The Philadelphia School District fails to get some of its blind students to school safely or on time, say advocates | #schoolsaftey

The Philadelphia School District has “systemically failed” to provide safe, reliable transportation to its students attending the public school for blind children, parents and advocates say.

That is: Over the past several years, the buses and vans that bring children to the Overbrook Educational Center in West Philadelphia are often late, and frequently lack safety provisions mandated by the students’ federally mandated individual education plans.

Just ask Monique Dickens, whose visually impaired daughter has coped with transportation problems for as long as she’s attended Overbrook Educational Center: rides that don’t show up or come an hour late, vans that break down, a drop-off that was completely missed.

And Ellis Hamiel, whose daughter needed stitches after her bus driver slammed on the brakes, catapulting her forward until she struck her head on a sharp object. The little girl, who is blind, was not seat-belted, though her special-education plan spells out she should be at all times.

Plus, Hamiel said, “the bus was late. All the time.”

According to school records kept through March for the 2022-23 term, its 13 buses arrived late anywhere from one to 50 times, and by as much as 3 hours, 10 minutes.

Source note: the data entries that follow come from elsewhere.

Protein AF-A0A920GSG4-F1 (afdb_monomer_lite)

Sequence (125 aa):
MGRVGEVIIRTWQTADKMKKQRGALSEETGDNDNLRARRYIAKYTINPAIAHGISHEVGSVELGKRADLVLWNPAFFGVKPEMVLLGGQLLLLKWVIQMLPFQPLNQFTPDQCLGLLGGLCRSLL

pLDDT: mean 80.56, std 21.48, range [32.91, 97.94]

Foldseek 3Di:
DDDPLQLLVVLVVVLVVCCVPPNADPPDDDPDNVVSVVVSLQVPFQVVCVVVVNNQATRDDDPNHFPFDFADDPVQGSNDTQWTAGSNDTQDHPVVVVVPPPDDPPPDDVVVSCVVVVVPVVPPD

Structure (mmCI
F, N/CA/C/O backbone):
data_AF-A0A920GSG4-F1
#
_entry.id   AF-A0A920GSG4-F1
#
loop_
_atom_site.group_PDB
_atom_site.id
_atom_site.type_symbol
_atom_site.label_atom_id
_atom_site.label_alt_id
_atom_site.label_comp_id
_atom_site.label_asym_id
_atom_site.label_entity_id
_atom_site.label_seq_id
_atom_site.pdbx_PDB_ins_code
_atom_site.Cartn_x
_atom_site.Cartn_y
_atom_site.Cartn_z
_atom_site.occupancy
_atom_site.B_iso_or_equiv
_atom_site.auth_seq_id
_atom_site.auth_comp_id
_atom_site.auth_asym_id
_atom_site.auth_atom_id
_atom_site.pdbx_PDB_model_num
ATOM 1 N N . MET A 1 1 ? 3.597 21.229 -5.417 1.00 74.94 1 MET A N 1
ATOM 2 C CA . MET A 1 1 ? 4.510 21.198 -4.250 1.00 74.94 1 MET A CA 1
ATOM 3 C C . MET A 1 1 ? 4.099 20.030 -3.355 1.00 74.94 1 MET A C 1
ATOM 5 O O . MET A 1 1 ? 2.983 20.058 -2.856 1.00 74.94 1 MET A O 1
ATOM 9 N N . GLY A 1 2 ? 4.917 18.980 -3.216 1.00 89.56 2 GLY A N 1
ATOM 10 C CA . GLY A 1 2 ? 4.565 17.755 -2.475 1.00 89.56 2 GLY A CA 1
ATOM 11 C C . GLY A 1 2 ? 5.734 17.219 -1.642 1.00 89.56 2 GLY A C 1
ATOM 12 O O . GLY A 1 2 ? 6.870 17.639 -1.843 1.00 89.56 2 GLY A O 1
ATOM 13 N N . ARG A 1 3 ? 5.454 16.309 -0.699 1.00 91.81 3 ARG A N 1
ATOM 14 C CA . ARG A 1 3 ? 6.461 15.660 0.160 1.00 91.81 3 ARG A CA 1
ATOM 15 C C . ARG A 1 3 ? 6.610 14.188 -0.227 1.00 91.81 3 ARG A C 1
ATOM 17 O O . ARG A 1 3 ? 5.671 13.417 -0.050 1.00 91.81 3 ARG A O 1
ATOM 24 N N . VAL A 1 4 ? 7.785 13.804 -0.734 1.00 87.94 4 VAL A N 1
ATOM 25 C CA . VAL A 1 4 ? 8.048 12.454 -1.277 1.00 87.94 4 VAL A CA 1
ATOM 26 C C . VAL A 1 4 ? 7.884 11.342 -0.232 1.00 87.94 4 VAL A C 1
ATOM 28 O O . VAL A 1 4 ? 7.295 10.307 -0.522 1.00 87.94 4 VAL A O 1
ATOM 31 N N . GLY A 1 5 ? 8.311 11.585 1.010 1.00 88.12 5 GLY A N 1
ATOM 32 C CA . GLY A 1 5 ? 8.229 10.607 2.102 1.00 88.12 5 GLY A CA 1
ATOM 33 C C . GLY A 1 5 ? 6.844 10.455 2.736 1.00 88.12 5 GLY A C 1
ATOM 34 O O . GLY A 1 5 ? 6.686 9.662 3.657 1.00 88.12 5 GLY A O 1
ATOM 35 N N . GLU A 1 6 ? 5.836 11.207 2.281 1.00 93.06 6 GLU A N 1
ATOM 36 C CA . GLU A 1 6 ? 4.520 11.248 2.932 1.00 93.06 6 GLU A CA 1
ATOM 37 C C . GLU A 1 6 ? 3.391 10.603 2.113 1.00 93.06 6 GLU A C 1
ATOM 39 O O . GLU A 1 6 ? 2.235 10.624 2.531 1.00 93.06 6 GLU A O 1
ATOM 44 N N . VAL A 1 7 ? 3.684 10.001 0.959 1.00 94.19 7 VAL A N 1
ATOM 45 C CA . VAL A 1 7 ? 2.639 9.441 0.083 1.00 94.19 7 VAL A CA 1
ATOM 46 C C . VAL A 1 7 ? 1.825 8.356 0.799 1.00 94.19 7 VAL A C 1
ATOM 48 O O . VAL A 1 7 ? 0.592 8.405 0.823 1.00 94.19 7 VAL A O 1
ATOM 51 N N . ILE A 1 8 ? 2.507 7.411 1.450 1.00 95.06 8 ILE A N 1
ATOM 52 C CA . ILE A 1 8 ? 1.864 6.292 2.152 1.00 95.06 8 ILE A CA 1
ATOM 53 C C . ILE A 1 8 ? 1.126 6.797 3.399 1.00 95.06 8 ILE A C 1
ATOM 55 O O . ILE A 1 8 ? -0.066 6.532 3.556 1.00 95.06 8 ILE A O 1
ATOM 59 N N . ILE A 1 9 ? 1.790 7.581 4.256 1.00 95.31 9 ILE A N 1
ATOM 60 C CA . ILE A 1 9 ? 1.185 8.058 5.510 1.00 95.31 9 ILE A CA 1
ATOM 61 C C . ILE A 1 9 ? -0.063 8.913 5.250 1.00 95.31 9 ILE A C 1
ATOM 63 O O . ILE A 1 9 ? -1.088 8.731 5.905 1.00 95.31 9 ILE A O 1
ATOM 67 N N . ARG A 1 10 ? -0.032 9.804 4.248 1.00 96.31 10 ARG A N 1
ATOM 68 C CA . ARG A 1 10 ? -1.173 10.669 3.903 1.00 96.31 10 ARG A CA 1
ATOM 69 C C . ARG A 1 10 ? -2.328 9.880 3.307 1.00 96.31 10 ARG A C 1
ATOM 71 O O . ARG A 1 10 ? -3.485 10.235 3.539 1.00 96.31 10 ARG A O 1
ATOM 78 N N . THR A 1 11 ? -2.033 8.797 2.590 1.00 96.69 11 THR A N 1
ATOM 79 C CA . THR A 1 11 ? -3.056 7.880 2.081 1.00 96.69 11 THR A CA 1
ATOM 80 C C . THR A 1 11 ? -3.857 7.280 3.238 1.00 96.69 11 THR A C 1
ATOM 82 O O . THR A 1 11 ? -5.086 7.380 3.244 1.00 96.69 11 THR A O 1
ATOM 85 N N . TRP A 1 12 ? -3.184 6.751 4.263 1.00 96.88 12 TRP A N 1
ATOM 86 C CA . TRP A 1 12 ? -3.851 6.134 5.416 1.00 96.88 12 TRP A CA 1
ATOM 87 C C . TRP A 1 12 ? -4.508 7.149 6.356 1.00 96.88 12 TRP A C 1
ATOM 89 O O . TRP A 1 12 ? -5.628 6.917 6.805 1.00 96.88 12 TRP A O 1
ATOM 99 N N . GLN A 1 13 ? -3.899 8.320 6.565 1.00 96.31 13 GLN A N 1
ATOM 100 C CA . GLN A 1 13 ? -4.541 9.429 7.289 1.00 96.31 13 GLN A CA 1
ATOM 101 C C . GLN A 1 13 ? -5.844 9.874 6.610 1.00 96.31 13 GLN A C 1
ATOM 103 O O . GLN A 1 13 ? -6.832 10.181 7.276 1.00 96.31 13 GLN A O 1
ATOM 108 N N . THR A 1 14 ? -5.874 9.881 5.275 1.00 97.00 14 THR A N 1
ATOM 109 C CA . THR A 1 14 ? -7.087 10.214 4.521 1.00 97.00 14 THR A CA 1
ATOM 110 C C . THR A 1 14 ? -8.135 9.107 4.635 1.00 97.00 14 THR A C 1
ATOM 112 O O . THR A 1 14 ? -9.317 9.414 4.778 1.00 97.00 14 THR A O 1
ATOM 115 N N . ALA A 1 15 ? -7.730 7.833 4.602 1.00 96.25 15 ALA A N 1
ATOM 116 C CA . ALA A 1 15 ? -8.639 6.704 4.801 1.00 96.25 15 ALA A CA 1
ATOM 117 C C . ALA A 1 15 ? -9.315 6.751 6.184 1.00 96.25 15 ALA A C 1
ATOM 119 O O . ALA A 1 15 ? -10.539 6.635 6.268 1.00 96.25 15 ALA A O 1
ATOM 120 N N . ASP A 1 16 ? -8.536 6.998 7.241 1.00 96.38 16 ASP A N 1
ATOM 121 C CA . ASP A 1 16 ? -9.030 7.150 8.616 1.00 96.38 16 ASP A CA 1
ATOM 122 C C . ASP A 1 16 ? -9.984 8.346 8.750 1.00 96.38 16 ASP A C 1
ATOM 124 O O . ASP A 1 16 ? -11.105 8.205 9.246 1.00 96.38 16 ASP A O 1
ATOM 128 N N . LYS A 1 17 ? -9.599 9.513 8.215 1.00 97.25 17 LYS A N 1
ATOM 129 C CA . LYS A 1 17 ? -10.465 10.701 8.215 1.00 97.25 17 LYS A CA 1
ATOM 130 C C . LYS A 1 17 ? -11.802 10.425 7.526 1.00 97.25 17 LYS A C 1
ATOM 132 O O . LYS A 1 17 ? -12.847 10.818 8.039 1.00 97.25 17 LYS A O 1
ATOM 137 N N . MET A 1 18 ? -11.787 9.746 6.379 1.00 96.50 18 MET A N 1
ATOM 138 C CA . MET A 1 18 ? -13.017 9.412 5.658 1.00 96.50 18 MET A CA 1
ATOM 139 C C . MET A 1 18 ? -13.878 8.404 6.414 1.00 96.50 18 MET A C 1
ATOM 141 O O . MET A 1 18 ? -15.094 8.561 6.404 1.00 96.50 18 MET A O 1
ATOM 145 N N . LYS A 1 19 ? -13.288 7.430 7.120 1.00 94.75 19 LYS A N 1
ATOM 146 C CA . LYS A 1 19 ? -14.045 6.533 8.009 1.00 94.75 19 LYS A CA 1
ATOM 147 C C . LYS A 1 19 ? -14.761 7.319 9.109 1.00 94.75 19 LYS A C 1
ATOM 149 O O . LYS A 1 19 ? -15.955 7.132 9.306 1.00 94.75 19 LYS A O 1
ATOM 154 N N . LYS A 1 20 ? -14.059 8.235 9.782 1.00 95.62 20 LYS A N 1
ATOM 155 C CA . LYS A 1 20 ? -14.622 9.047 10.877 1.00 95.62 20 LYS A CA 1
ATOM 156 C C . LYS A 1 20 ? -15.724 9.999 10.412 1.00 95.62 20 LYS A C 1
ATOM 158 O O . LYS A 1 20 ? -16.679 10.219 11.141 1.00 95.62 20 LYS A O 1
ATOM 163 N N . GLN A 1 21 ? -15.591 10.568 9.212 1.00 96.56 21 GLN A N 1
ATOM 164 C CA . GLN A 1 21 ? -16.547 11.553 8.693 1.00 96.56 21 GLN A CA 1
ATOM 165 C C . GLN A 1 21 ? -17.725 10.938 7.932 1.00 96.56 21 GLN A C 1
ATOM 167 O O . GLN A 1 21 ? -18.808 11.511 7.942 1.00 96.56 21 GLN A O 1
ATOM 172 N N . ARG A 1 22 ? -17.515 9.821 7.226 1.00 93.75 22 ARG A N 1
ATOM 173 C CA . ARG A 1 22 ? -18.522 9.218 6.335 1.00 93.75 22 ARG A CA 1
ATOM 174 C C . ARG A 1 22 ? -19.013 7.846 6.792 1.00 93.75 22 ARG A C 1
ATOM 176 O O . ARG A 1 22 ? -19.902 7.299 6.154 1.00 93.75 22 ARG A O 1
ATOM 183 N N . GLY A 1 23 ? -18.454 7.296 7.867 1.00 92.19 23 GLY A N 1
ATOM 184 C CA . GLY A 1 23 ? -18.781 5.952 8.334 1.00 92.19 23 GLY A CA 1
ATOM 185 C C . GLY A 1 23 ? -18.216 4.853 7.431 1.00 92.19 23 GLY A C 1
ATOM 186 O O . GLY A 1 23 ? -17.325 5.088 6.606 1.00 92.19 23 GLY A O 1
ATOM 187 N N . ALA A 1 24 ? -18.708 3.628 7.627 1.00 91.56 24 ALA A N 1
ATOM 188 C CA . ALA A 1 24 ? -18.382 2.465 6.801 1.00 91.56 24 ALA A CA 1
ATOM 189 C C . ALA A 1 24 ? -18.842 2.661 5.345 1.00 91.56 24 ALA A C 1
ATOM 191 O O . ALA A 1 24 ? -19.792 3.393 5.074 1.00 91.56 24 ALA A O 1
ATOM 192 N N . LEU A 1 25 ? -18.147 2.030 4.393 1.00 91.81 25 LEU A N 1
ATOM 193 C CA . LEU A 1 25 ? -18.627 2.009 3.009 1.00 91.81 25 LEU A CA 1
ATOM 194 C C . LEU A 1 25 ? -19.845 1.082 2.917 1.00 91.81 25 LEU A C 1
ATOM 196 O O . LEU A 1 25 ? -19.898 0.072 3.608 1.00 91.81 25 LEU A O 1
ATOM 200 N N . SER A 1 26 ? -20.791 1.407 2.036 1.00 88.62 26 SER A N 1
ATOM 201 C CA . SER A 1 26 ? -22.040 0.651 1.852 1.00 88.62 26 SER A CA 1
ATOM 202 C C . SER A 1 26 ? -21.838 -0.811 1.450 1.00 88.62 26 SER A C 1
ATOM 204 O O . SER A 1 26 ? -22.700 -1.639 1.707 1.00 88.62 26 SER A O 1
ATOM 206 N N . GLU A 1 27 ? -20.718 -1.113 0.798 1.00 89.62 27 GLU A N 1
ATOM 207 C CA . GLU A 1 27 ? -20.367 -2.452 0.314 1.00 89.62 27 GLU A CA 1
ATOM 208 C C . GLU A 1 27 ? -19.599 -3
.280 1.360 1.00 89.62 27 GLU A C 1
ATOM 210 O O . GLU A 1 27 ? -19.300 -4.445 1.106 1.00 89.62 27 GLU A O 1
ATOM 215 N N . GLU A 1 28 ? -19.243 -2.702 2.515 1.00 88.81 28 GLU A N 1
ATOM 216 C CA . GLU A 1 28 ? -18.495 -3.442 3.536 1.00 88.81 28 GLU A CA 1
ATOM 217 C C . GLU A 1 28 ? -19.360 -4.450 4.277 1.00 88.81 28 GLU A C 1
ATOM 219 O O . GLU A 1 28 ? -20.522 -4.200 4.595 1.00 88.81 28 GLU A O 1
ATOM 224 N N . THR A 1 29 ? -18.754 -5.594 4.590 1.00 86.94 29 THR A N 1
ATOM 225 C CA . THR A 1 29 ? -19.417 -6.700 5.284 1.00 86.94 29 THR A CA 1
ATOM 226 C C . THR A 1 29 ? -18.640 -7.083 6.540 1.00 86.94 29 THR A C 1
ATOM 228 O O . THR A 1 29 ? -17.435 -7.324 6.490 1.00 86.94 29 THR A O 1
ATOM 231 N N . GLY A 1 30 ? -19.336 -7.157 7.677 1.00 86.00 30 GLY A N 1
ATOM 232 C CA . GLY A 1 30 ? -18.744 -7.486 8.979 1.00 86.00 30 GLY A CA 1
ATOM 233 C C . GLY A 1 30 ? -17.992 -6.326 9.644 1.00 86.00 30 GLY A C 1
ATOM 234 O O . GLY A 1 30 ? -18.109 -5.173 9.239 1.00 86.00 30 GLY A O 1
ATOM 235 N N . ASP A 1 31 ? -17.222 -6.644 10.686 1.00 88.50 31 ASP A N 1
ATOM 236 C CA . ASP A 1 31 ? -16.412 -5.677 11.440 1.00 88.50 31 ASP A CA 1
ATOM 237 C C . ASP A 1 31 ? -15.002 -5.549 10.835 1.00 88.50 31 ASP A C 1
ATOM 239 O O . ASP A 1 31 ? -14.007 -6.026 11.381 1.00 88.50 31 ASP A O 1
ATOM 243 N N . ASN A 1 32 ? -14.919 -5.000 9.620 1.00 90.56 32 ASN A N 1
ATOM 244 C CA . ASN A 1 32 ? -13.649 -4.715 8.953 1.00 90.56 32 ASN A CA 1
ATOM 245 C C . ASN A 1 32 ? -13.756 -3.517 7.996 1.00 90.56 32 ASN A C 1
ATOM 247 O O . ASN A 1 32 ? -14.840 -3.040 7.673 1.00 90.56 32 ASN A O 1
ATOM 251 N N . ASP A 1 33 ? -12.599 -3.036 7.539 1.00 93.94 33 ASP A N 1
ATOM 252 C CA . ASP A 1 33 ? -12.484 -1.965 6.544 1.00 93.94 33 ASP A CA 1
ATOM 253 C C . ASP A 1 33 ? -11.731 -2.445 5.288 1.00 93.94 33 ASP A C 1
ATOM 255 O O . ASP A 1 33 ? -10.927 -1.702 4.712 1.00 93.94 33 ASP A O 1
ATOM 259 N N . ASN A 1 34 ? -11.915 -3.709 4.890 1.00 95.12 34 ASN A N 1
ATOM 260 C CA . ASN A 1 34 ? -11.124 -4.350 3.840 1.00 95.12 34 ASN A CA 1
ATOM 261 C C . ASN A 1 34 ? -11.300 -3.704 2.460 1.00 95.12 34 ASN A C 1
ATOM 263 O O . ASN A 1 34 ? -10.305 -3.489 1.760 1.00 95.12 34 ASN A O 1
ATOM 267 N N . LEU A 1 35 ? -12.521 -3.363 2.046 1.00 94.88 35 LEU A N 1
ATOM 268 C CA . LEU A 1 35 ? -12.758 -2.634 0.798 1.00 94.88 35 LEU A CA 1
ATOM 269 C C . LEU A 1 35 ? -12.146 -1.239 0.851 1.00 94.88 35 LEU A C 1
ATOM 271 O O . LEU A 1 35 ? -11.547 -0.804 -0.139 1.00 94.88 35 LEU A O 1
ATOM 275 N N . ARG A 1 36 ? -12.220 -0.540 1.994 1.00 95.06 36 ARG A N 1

Cara McClellan, director of the Advocacy for Racial and Civil Justice Clinic at the University of Pennsylvania’s law school, represents Overbrook Educational Center parents; she first reached out to the school district in May, underscoring the district’s “systemic failure to provide OEC students with adequate transportation” — and not just because of chronically late buses and vans that rob children of instructional time.

Buses, McClellan wrote, should have a harness to secure students during rides, but often do not, “or they are not used. Additionally, buses are required to have an attendant to help students board, disembark, and buckle in. But this requirement is rarely satisfied, and some buses have never had a bus attendant.”

McClellan also flagged a lack of communication — bus drivers or school district personnel often fail to tell parents when buses are running late, often making parents miss work.

“SDP’s systemic failure to provide OEC students with adequate transportation continues to impact students’ ability to attain” a free and appropriate public education, as required by law, McClellan wrote.

The parents and advocates asked for stronger systems to ensure safety, plus periodic audits.

District officials acknowledged the parents’ concerns, meeting with McClellan and promising some fixes.

But four months later, McClellan said not much has changed.

“There’s no indication that they have taken seriously how urgent this is,” said McClellan. “This is dangerous, it needs to be addressed.”

There’s a national shortage of school bus drivers and other school workers — Philadelphia has struggled so much with filling driver positions and having consistent on-time buses that it now pays some parents whose children are eligible for bus service to drive their children to school instead — but the OEC problems aren’t explained away by the labor issues, McClellan said: If you have a driver, then there’s someone to put on a seat belt. If you have a bus, the seat belts should work.

[Labor issues are] “separate from seat-belting students and addressing their IEP requirements,” she said.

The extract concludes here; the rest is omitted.